The mapcode style of programming we suggest uses only a very simple program template: a single while loop. So it may not be so hard to reason about their correctness using Hoare rules. However, we can show that the Hoare rules can be stated and proved as theorems in  mapcode. An exposition is given here. This shows that any program that may be proved correct using Hoare rules, can also be proved correct using mapcode.
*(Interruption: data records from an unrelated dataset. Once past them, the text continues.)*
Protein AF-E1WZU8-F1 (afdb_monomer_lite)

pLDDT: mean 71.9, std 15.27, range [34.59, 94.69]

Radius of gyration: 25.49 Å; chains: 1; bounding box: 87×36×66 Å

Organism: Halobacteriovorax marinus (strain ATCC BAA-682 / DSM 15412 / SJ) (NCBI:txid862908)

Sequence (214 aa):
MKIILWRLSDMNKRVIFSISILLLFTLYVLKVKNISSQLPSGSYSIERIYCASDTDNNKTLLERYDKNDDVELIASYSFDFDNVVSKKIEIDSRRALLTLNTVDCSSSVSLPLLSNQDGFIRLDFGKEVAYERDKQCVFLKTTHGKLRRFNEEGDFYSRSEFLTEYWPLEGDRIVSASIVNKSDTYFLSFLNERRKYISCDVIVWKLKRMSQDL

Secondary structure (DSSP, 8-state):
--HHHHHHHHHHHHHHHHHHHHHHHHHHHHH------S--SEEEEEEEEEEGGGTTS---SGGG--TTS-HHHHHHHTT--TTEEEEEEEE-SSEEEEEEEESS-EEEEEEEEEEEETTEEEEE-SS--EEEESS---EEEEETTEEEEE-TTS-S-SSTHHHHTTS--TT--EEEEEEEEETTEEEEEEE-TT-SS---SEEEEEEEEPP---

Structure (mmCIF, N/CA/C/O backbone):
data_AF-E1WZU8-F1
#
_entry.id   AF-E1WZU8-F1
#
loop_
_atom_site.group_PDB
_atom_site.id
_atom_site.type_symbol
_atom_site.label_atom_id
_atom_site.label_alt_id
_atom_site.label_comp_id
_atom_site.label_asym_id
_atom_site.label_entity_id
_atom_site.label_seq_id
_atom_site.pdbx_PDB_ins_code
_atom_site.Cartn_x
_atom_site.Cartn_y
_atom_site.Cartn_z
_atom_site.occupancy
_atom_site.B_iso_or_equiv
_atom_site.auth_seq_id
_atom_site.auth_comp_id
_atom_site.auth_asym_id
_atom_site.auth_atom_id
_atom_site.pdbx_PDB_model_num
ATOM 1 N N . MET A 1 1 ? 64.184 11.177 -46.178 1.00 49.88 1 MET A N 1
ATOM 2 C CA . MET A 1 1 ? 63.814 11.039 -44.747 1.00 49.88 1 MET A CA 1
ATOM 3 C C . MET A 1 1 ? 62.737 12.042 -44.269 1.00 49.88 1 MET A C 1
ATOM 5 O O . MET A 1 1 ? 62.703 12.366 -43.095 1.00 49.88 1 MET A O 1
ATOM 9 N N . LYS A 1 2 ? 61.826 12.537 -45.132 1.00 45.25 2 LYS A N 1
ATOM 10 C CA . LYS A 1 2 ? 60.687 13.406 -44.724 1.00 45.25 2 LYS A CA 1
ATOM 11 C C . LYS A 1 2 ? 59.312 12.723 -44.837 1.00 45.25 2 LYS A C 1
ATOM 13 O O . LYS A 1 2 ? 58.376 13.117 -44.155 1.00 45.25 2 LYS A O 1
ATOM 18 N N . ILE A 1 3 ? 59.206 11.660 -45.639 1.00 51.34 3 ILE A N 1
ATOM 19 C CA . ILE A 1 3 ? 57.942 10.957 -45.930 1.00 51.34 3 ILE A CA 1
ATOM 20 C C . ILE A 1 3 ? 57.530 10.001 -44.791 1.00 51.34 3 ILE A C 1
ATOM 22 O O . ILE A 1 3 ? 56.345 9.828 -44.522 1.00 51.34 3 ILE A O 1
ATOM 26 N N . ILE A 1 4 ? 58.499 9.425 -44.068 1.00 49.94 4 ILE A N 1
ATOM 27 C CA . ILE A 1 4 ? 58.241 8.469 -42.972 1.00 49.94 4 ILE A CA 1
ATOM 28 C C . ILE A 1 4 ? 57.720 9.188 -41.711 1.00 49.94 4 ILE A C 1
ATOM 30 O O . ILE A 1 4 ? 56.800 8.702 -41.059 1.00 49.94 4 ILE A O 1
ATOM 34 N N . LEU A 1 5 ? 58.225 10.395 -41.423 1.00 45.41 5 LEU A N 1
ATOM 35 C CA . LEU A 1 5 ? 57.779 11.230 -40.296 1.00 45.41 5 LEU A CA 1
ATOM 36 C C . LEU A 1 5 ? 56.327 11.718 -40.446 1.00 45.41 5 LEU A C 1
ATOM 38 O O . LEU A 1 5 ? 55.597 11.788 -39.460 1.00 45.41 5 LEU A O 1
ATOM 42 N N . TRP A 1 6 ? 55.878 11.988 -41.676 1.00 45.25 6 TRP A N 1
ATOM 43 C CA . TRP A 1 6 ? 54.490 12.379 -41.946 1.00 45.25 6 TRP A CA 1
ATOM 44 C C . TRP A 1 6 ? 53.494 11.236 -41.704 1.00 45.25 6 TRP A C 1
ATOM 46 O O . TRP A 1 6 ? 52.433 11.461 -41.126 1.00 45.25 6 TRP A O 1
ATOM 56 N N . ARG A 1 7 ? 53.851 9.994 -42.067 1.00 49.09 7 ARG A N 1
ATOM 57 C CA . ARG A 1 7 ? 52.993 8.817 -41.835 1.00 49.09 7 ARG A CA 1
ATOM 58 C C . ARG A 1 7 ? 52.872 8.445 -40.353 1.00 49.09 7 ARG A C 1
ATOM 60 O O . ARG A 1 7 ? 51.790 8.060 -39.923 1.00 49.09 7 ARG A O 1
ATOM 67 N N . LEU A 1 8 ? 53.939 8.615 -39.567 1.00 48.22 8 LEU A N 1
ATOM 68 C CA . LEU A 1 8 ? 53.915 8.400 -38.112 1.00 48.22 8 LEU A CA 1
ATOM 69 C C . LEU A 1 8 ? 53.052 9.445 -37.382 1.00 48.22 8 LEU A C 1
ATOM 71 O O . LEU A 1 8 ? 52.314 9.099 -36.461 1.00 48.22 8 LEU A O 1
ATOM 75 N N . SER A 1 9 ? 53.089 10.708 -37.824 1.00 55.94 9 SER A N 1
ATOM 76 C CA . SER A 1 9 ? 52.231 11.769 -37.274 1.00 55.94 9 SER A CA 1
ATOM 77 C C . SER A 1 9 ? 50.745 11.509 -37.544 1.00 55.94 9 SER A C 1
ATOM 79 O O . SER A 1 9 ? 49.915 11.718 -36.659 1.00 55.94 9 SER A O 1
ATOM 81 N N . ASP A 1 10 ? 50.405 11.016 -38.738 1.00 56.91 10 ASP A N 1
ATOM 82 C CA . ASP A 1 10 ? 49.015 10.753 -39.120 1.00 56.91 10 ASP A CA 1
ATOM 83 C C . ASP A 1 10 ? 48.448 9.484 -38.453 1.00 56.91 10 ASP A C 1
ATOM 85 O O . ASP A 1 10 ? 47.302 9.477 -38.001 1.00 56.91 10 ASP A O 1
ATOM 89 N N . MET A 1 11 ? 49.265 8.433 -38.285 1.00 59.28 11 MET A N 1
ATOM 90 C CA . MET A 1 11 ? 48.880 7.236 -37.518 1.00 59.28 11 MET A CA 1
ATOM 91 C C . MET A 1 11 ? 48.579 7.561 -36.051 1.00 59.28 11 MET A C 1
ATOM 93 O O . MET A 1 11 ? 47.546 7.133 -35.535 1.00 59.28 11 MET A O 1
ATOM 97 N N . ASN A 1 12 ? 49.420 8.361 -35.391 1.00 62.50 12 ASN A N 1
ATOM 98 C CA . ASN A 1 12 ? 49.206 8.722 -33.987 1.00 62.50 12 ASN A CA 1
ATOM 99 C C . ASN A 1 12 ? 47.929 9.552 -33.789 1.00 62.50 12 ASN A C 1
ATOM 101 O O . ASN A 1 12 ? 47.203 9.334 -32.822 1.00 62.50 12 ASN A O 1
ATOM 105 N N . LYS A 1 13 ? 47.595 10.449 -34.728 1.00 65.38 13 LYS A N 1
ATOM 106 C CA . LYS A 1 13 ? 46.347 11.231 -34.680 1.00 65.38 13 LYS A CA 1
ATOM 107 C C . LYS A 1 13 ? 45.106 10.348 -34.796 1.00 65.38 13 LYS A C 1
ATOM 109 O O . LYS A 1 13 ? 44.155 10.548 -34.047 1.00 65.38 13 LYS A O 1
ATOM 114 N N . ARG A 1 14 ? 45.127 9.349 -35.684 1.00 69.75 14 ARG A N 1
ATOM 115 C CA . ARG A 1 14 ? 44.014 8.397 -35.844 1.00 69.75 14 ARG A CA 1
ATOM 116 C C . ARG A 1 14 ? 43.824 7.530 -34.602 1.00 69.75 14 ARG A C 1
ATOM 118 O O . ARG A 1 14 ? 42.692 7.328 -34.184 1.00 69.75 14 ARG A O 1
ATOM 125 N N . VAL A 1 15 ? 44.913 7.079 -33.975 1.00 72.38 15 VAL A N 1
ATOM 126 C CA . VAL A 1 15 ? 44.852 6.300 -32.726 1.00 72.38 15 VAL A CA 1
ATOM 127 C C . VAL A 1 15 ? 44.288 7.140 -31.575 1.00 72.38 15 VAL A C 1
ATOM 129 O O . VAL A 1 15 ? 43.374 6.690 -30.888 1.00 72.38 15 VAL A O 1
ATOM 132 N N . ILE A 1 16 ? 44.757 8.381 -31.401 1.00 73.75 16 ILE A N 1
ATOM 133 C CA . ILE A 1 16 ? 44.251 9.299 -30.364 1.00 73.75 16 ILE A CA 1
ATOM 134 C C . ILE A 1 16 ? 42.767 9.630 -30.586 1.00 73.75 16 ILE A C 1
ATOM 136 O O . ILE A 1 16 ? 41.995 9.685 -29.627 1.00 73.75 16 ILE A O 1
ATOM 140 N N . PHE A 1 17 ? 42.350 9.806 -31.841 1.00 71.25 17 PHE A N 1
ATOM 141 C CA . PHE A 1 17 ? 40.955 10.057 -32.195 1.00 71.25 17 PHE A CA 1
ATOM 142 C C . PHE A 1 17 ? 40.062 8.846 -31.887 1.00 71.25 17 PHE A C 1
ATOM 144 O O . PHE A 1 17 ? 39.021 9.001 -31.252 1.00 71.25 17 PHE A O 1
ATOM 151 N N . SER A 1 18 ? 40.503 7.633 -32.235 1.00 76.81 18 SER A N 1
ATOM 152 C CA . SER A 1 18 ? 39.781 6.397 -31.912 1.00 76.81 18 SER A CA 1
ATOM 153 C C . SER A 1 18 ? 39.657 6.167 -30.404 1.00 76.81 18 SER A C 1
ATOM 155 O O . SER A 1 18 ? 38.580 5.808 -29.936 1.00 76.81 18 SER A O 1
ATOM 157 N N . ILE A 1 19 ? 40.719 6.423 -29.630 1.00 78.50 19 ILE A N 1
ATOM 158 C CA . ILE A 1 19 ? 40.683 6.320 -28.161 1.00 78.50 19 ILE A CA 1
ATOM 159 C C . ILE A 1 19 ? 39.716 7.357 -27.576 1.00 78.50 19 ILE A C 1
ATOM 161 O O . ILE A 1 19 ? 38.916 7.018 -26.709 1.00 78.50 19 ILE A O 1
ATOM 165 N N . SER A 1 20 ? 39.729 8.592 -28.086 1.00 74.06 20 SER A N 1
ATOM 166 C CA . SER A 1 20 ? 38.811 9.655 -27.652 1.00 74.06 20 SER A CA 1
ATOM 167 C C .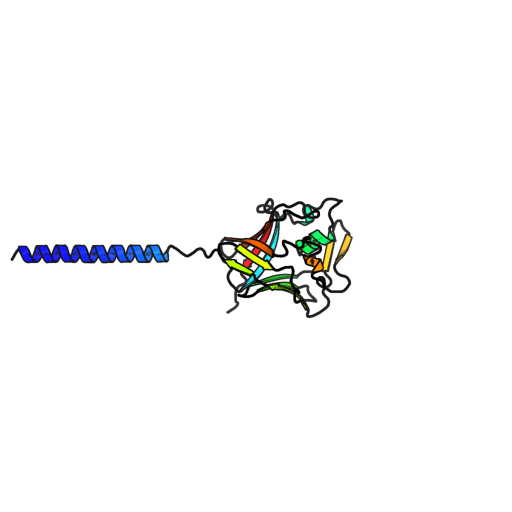 SER A 1 20 ? 37.343 9.309 -27.924 1.00 74.06 20 SER A C 1
ATOM 169 O O . SER A 1 20 ? 36.495 9.533 -27.062 1.00 74.06 20 SER A O 1
ATOM 171 N N . ILE A 1 21 ? 37.035 8.718 -29.086 1.00 78.94 21 ILE A N 1
ATOM 172 C CA . ILE A 1 21 ? 35.679 8.247 -29.412 1.00 78.94 21 ILE A CA 1
ATOM 173 C C . ILE A 1 21 ? 35.266 7.106 -28.487 1.00 78.94 21 ILE A C 1
ATOM 175 O O . ILE A 1 21 ? 34.149 7.120 -27.977 1.00 78.94 21 ILE A O 1
ATOM 179 N N . LEU A 1 22 ? 36.158 6.143 -28.235 1.00 76.50 22 LEU A N 1
ATOM 180 C CA . LEU A 1 22 ? 35.867 5.024 -27.341 1.00 76.50 22 LEU A CA 1
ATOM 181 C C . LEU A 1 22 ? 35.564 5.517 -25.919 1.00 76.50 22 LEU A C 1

At the same time this result suggests that we do not need to confine ourselves to Hoare rules: any argument that is correct in terms of set algebra may be used. We thus have a very simple way of proving programs correct.

Knuth's Effective Algorithms

Donald Knuth in the first volume of his book presents a mathematical definition of an algorithm that satisfies the first four criteria for a list of instructions to be an algorithm (finiteness, definiteness, input and output). He defines his fifth criterion as "effectiveness". He explains this to be "computable in principle exactly in a finite amount of time by someone with pencil and paper".

He then gives a method of computation that qualifies for this fifth criterion also. This is a modification of the model that involves symbol manipulation proposed by A.A. Markov.  N.J. Cutland in his book "Computability" says on page 65 that "Markov-computability on N (the set of natural numbers) is defined by using some system of representing numbers in the usual way, and thus coincides with the other approaches to computability". This seems to suggest that the class of Markov-computable functions coincides with the class of, for example, Turing-computable functions. This is probably true of Knuth-computable functions also. Nevertheless, it would be nice to have a direct proof that Knuth-computable functions are the same as partial recursive functions.

An exposition of Knuth-computability is given here.

The Program Dynamics Course - 2009

Last year I had given a semester course based on my book IMCS with the title "Program Dynamics" at the International Institute of Information Technology, Hyderabad, India. This year I am offering it again. On occasion, I hand around some supplementary material to the class. All such material is gathered here.